An Introduction To Rust Data Types (With Code Examples)

If you’ve been coding with Python or JavaScript for a while, and are now starting to learn Rust, then you’ve no doubt come across Rust data types.

However, you’ve probably also noticed that Rust handles these differently from what you’ve used before - especially when it comes to type checking.

There are a few other differences also though, such as memory safety, performance, concurrency, error handling, and more.

But don’t worry, because I’ve got you covered.

In this guide, I’ll break down all you need to know to get started with Rust data types. Everything from integers and booleans to tuples and arrays, and even strings. Heck, we’ll even cover how to access array and string elements and handle possible errors!

Sidenote: If you struggle to understand some of the concepts in this guide, or simply just want to take a deeper dive into Rust, then check out my complete Rust developer course:

Learn how to code and build your own real-world applications using Rust so that you can get hired this year. No previous programming or Rust experience is needed.

With that out of the way, let's get into the guide.

What are data types?

Data types are a fundamental programming concept that determines the kind of data that can be stored and manipulated within a program. If you’ve worked with programming languages before, then you’ve no doubt come across these already.

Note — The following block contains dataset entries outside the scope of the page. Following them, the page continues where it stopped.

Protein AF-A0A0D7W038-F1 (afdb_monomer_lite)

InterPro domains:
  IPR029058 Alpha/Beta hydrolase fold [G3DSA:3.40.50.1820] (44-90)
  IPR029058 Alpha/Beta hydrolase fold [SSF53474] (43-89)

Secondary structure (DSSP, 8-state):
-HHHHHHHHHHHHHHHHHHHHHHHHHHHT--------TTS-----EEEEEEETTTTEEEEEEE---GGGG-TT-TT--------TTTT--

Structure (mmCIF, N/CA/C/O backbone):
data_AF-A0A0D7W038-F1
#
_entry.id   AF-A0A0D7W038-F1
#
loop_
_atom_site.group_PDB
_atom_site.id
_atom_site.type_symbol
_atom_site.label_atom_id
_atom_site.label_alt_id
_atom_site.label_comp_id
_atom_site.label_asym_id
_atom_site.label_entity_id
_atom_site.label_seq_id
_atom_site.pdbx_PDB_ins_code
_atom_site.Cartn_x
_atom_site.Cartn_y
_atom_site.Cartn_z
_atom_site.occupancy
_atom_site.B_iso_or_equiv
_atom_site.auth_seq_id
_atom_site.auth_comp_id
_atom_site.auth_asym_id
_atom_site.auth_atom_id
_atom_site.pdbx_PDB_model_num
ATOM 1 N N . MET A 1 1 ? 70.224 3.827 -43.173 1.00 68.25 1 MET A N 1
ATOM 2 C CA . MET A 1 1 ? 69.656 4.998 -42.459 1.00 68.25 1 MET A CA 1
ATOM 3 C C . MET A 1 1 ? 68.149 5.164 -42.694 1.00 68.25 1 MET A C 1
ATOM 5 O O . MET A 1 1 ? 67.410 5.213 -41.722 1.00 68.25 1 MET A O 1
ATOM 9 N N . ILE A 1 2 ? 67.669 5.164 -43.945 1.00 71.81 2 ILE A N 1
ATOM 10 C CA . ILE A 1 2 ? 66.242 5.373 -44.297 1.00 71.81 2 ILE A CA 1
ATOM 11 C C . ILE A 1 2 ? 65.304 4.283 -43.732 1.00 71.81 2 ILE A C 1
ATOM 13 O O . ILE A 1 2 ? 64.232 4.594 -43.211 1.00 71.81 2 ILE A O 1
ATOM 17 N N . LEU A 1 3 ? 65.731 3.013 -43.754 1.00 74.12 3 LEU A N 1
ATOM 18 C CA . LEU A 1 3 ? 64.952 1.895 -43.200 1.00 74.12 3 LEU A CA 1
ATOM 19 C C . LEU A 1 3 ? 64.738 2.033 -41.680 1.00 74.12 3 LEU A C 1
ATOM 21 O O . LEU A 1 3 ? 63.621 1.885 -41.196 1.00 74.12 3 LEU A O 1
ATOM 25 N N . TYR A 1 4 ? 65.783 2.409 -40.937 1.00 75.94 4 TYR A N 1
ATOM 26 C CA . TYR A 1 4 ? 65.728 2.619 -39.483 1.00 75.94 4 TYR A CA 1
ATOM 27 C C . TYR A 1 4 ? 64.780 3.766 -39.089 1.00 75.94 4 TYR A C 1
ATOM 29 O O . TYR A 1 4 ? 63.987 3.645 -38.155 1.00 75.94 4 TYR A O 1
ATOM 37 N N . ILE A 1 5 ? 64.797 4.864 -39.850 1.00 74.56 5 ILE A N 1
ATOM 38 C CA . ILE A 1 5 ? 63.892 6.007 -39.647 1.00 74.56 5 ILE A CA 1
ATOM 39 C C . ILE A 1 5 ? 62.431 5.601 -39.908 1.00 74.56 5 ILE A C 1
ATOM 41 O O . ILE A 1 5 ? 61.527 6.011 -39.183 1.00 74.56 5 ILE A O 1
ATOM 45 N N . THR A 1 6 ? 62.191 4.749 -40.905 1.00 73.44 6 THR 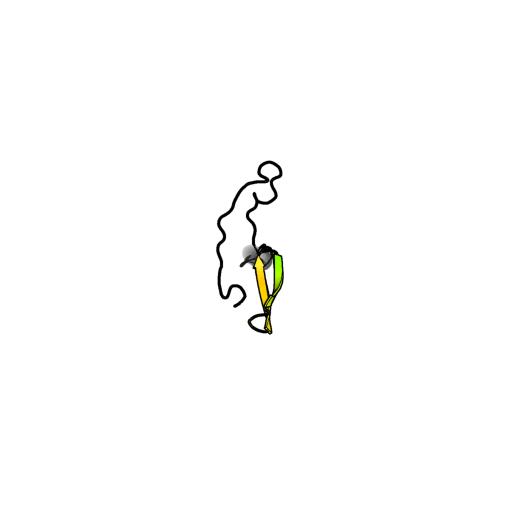A N 1
ATOM 46 C CA . THR A 1 6 ? 60.842 4.260 -41.232 1.00 73.44 6 THR A CA 1
ATOM 47 C C . THR A 1 6 ? 60.309 3.326 -40.145 1.00 73.44 6 THR A C 1
ATOM 49 O O . THR A 1 6 ? 59.187 3.507 -39.675 1.00 73.44 6 THR A O 1
ATOM 52 N N . VAL A 1 7 ? 61.132 2.389 -39.665 1.00 77.62 7 VAL A N 1
ATOM 53 C CA . VAL A 1 7 ? 60.765 1.453 -38.588 1.00 77.62 7 VAL A CA 1
ATOM 54 C C . VAL A 1 7 ? 60.462 2.193 -37.282 1.00 77.62 7 VAL A C 1
ATOM 56 O O . VAL A 1 7 ? 59.419 1.965 -36.673 1.00 77.62 7 VAL A O 1
ATOM 59 N N . THR A 1 8 ? 61.308 3.141 -36.877 1.00 78.38 8 THR A N 1
ATOM 60 C CA . THR A 1 8 ? 61.079 3.940 -35.657 1.00 78.38 8 THR A CA 1
ATOM 61 C C . THR A 1 8 ? 59.840 4.834 -35.767 1.00 78.38 8 THR A C 1
ATOM 63 O O . THR A 1 8 ? 59.101 4.984 -34.792 1.00 78.38 8 THR A O 1
ATOM 66 N N . LYS A 1 9 ? 59.543 5.366 -36.962 1.00 77.69 9 LYS A N 1
ATOM 67 C CA . LYS A 1 9 ? 58.304 6.108 -37.242 1.00 77.69 9 LYS A CA 1
ATOM 68 C C . LYS A 1 9 ? 57.062 5.219 -37.129 1.00 77.69 9 LYS A C 1
ATOM 70 O O . LYS A 1 9 ? 56.087 5.643 -36.511 1.00 77.69 9 LYS A O 1
ATOM 75 N N . HIS A 1 10 ? 57.102 3.995 -37.659 1.00 74.31 10 HIS A N 1
ATOM 76 C CA . HIS A 1 10 ? 56.008 3.030 -37.517 1.00 74.31 10 HIS A CA 1
ATOM 77 C C . HIS A 1 10 ? 55.791 2.619 -36.059 1.00 74.31 10 HIS A C 1
ATOM 79 O O . HIS A 1 10 ? 54.659 2.661 -35.593 1.00 74.31 10 HIS A O 1
ATOM 85 N N . ILE A 1 11 ? 56.855 2.327 -35.305 1.00 78.25 11 ILE A N 1
ATOM 86 C CA . ILE A 1 11 ? 56.761 1.992 -33.873 1.00 78.25 11 ILE A CA 1
ATOM 87 C C . ILE A 1 11 ? 56.144 3.154 -33.084 1.00 78.25 11 ILE A C 1
ATOM 89 O O . ILE A 1 11 ? 55.224 2.951 -32.295 1.00 78.25 11 ILE A O 1
ATOM 93 N N . LYS A 1 12 ? 56.582 4.393 -33.342 1.00 80.75 12 LYS A N 1
ATOM 94 C CA . LYS A 1 12 ? 56.025 5.592 -32.698 1.00 80.75 12 LYS A CA 1
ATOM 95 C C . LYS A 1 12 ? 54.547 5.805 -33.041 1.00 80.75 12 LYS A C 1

There are three categories of data types in Rust:

• Scalar types
• Composite types, and
• String types

I’ll cover each of these and the different data types inside each category in just a second. But first, let’s look at why data types are important.

Not only that, but let’s also compare these to what you might have already used in JS and Python, and the pros and cons of each.

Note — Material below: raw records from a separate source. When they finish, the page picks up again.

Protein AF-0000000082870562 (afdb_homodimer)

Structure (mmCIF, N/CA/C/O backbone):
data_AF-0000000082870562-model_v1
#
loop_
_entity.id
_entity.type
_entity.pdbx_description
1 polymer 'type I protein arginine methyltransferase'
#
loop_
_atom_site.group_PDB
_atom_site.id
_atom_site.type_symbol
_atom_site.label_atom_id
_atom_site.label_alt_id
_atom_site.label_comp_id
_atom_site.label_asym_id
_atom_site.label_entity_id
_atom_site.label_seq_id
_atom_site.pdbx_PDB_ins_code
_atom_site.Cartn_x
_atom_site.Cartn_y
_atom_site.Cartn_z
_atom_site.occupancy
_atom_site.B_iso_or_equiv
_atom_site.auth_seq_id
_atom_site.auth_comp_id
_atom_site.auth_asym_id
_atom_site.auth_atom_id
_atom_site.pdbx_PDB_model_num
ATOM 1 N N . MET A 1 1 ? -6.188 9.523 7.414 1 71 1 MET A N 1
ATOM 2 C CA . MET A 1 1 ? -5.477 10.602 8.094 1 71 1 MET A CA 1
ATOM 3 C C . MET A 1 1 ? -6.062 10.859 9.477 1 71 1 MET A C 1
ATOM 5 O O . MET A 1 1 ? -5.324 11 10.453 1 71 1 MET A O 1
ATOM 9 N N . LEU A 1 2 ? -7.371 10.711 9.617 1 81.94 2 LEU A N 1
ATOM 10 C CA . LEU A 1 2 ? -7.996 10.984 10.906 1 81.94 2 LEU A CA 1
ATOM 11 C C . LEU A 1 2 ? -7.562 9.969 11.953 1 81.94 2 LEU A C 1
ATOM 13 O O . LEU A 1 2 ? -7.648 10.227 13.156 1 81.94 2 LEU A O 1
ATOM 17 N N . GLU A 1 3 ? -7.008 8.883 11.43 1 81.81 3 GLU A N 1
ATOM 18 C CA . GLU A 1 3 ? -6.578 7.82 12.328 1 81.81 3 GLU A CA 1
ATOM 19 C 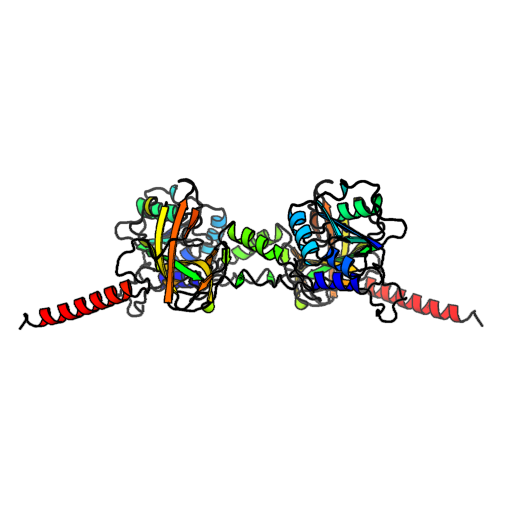C . GLU A 1 3 ? -5.156 8.062 12.828 1 81.81 3 GLU A C 1
ATOM 21 O O . GLU A 1 3 ? -4.68 7.359 13.727 1 81.81 3 GLU A O 1
ATOM 26 N N . ASP A 1 4 ? -4.547 9.086 12.344 1 92.44 4 ASP A N 1
ATOM 27 C CA . ASP A 1 4 ? -3.223 9.492 12.812 1 92.44 4 ASP A CA 1
ATOM 28 C C . ASP A 1 4 ? -3.311 10.242 14.141 1 92.44 4 ASP A C 1
ATOM 30 O O . ASP A 1 4 ? -3.42 11.469 14.156 1 92.44 4 ASP A O 1
ATOM 34 N N . ILE A 1 5 ? -3.1 9.57 15.18 1 93.12 5 ILE A N 1
ATOM 35 C CA . ILE A 1 5 ? -3.389 10.086 16.516 1 93.12 5 ILE A CA 1
ATOM 36 C C . ILE A 1 5 ? -2.373 11.164 16.875 1 93.12 5 ILE A C 1
ATOM 38 O O . ILE A 1 5 ? -2.748 12.273 17.266 1 93.12 5 ILE A O 1
ATOM 42 N N . PRO A 1 6 ? -1.105 10.906 16.688 1 95.44 6 PRO A N 1
ATOM 43 C CA . PRO A 1 6 ? -0.146 11.945 17.062 1 95.44 6 PRO A CA 1
ATOM 44 C C . PRO A 1 6 ? -0.391 13.258 16.328 1 95.44 6 PRO A C 1
ATOM 46 O O . PRO A 1 6 ? -0.304 14.336 16.922 1 95.44 6 PRO A O 1
ATOM 49 N N . ARG A 1 7 ? -0.706 13.172 15.078 1 96 7 ARG A N 1
ATOM 50 C CA . ARG A 1 7 ? -0.965 14.359 14.273 1 96 7 ARG A CA 1
ATOM 51 C C . ARG A 1 7 ? -2.188 15.109 14.789 1 96 7 ARG A C 1
ATOM 53 O O . ARG A 1 7 ? -2.098 16.297 15.133 1 96 7 ARG A O 1
ATOM 60 N N . THR A 1 8 ? -3.305 14.453 14.875 1 95.94 8 THR A N 1
ATOM 61 C CA . THR A 1 8 ? -4.578 15.078 15.195 1 95.94 8 THR A CA 1
ATOM 62 C C . THR A 1 8 ? -4.582 15.594 16.641 1 95.94 8 THR A C 1
ATOM 64 O O . THR A 1 8 ? -5.074 16.688 16.906 1 95.94 8 THR A O 1
ATOM 67 N N . GLU A 1 9 ? -3.965 14.898 17.5 1 95.31 9 GLU A N 1
ATOM 68 C CA . GLU A 1 9 ? -3.9 15.305 18.906 1 95.31 9 GLU A CA 1
ATOM 69 C C . GLU A 1 9 ? -3.025 16.547 19.078 1 95.31 9 GLU A C 1
ATOM 71 O O . GLU A 1 9 ? -3.316 17.406 19.906 1 95.31 9 GLU A O 1
ATOM 76 N N . SER A 1 10 ? -1.966 16.578 18.359 1 96.12 10 SER A N 1
ATOM 77 C CA . SER A 1 10 ? -1.106 17.75 18.438 1 96.12 10 SER A CA 1
ATOM 78 C C . SER A 1 10 ? -1.847 19.016 18 1 96.12 10 SER A C 1
ATOM 80 O O . SER A 1 10 ? -1.773 20.047 18.672 1 96.12 10 SER A O 1
ATOM 82 N N . TYR A 1 11 ? -2.578 18.953 16.953 1 96.94 11 TYR A N 1
ATOM 83 C CA . TYR A 1 11 ? -3.379 20.094 16.5 1 96.94 11 TYR A CA 1
ATOM 84 C C . TYR A 1 11 ? -4.449 20.438 17.531 1 96.94 11 TYR A C 1
ATOM 86 O O . TYR A 1 11 ? -4.637 21.609 17.859 1 96.94 11 TYR A O 1
ATOM 94 N N . LYS A 1 12 ? -5.125 19.422 17.984 1 96 12 LYS A N 1
ATOM 95 C CA . LYS A 1 12 ? -6.172 19.656 18.984 1 96 12 LYS A CA 1
ATOM 96 C C . LYS A 1 12 ? -5.617 20.359 20.219 1 96 12 LYS A C 1
ATOM 98 O O . LYS A 1 12 ? -6.184 21.344 20.672 1 96 12 LYS A O 1
ATOM 103 N N . ARG A 1 13 ? -4.535 19.844 20.688 1 94.19 13 ARG A N 1
ATOM 104 C CA . ARG A 1 13 ? -3.91 20.438 21.875 1 94.19 13 ARG A CA 1
ATOM 105 C C . ARG A 1 13 ? -3.482 21.875 21.625 1 94.19 13 ARG A C 1
ATOM 107 O O . ARG A 1 13 ? -3.75 22.766 22.438 1 94.19 13 ARG A O 1
ATOM 114 N N . ALA A 1 14 ? -2.846 22.078 20.5 1 95.69 14 ALA A N 1
ATOM 115 C CA . ALA A 1 14 ? -2.369 23.406 20.156 1 95.69 14 ALA A CA 1
ATOM 116 C C . ALA A 1 14 ? -3.527 24.406 20.078 1 95.69 14 ALA A C 1
ATOM 118 O O . ALA A 1 14 ? -3.396 25.547 20.5 1 95.69 14 ALA A O 1
ATOM 119 N N . ILE A 1 15 ? -4.629 23.953 19.609 1 95.38 15 ILE A N 1
ATOM 120 C CA . ILE A 1 15 ? -5.777 24.812 19.359 1 95.38 15 ILE A CA 1
ATOM 121 C C . ILE A 1 15 ? -6.555 25.016 20.672 1 95.38 15 ILE A C 1
ATOM 123 O O . ILE A 1 15 ? -6.957 26.141 21 1 95.38 15 ILE A O 1
ATOM 127 N N . THR A 1 16 ? -6.719 23.984 21.438 1 89.12 16 THR A N 1
ATOM 128 C CA . THR A 1 16 ? -7.625 24.031 22.578 1 89.12 16 THR A CA 1
ATOM 129 C C . THR A 1 16 ? -6.91 24.562 23.812 1 89.12 16 THR A C 1
ATOM 131 O O . THR A 1 16 ? -7.543 25.125 24.703 1 89.12 16 THR A O 1
ATOM 134 N N . LEU A 1 17 ? -5.648 24.297 23.828 1 81.69 17 LEU A N 1
ATOM 135 C CA . LEU A 1 17 ? -4.91 24.766 25 1 81.69 17 LEU A CA 1
ATOM 136 C C . LEU A 1 17 ? -4.703 26.266 24.938 1 81.69 17 LEU A C 1
ATOM 138 O O . LEU A 1 17 ? -4.461 26.906 25.969 1 81.69 17 LEU A O 1
ATOM 142 N N . SER A 1 18 ? -4.84 26.656 23.734 1 75.38 18 SER A N 1
ATOM 143 C CA . SER A 1 18 ? -4.574 28.078 23.547 1 75.38 18 SER A CA 1
ATOM 144 C C . SER A 1 18 ? -5.852 28.906 23.703 1 75.38 18 SER A C 1
ATOM 146 O O . SER A 1 18 ? -6.93 28.469 23.297 1 75.38 18 SER A O 1
ATOM 148 N N . ASN A 1 19 ? -5.93 29.938 24.484 1 83.62 19 ASN A N 1
ATOM 149 C CA . ASN A 1 19 ? -7.062 30.859 24.5 1 83.62 19 ASN A CA 1
ATOM 150 C C . ASN A 1 19 ? -7 31.828 23.328 1 83.62 19 ASN A C 1
ATOM 152 O O . ASN A 1 19 ? -7.766 32.812 23.281 1 83.62 19 ASN A O 1
ATOM 156 N N . MET A 1 20 ? -6.219 31.453 22.406 1 90.94 20 MET A N 1
ATOM 157 C CA . MET A 1 20 ? -5.953 32.375 21.297 1 90.94 20 MET A CA 1
ATOM 158 C C . MET A 1 20 ? -7.117 32.375 20.312 1 90.94 20 MET A C 1
ATOM 160 O O . MET A 1 20 ? -7.25 33.312 19.516 1 90.94 20 MET A O 1
ATOM 164 N N . PHE A 1 21 ? -7.957 31.406 20.438 1 95.81 21 PHE A N 1
ATOM 165 C CA . PHE A 1 21 ? -8.977 31.25 19.406 1 95.81 21 PHE A CA 1
ATOM 166 C C . PHE A 1 21 ? -10.281 31.922 19.828 1 95.81 21 PHE A C 1
ATOM 168 O O . PHE A 1 21 ? -11.156 32.156 18.984 1 95.81 21 PHE A O 1
ATOM 175 N N . LYS A 1 22 ? -10.438 32.188 21.094 1 95.69 22 LYS A N 1
ATOM 176 C CA . LYS A 1 22 ? -11.68 32.75 21.609 1 95.69 22 LYS A CA 1
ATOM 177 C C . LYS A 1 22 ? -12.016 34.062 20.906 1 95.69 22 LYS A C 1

Why are data types essential in Rust programming?

Data types serve several vital roles in Rust programming:

1. Memory Management: Each data type in Rust has a specific memory size associated with it. By specifying the data type, Rust knows how much memory to allocate for each variable, which leads to efficient memory utilization
2. Type Safety and Compile-Time Checking: Rust is a statically typed language. You have to declare the type of each variable, and once declared, this type cannot change at runtime
3. Enhanced Readability and Maintainability: When you declare the type of a variable, it becomes easier to understand what values can be assigned to the variable. This enhances the readability of your code and provides benefits such as better development environment integration. In the case of large projects, this is extremely beneficial in maintaining the code
4. Scalability: Understanding data types and using them correctly is an important part of writing scalable Rust code. Proper use of data types can ensure your Rust programs run efficiently, even when working with large data sets or complex operations

The main differences between Rust data types vs JavaScript or Python

The main differences between Rust's data types and those in dynamically typed languages like JavaScript or Python go way beyond just type-checking.

In fact, here are several key distinctions:

(Click on the image for a larger version).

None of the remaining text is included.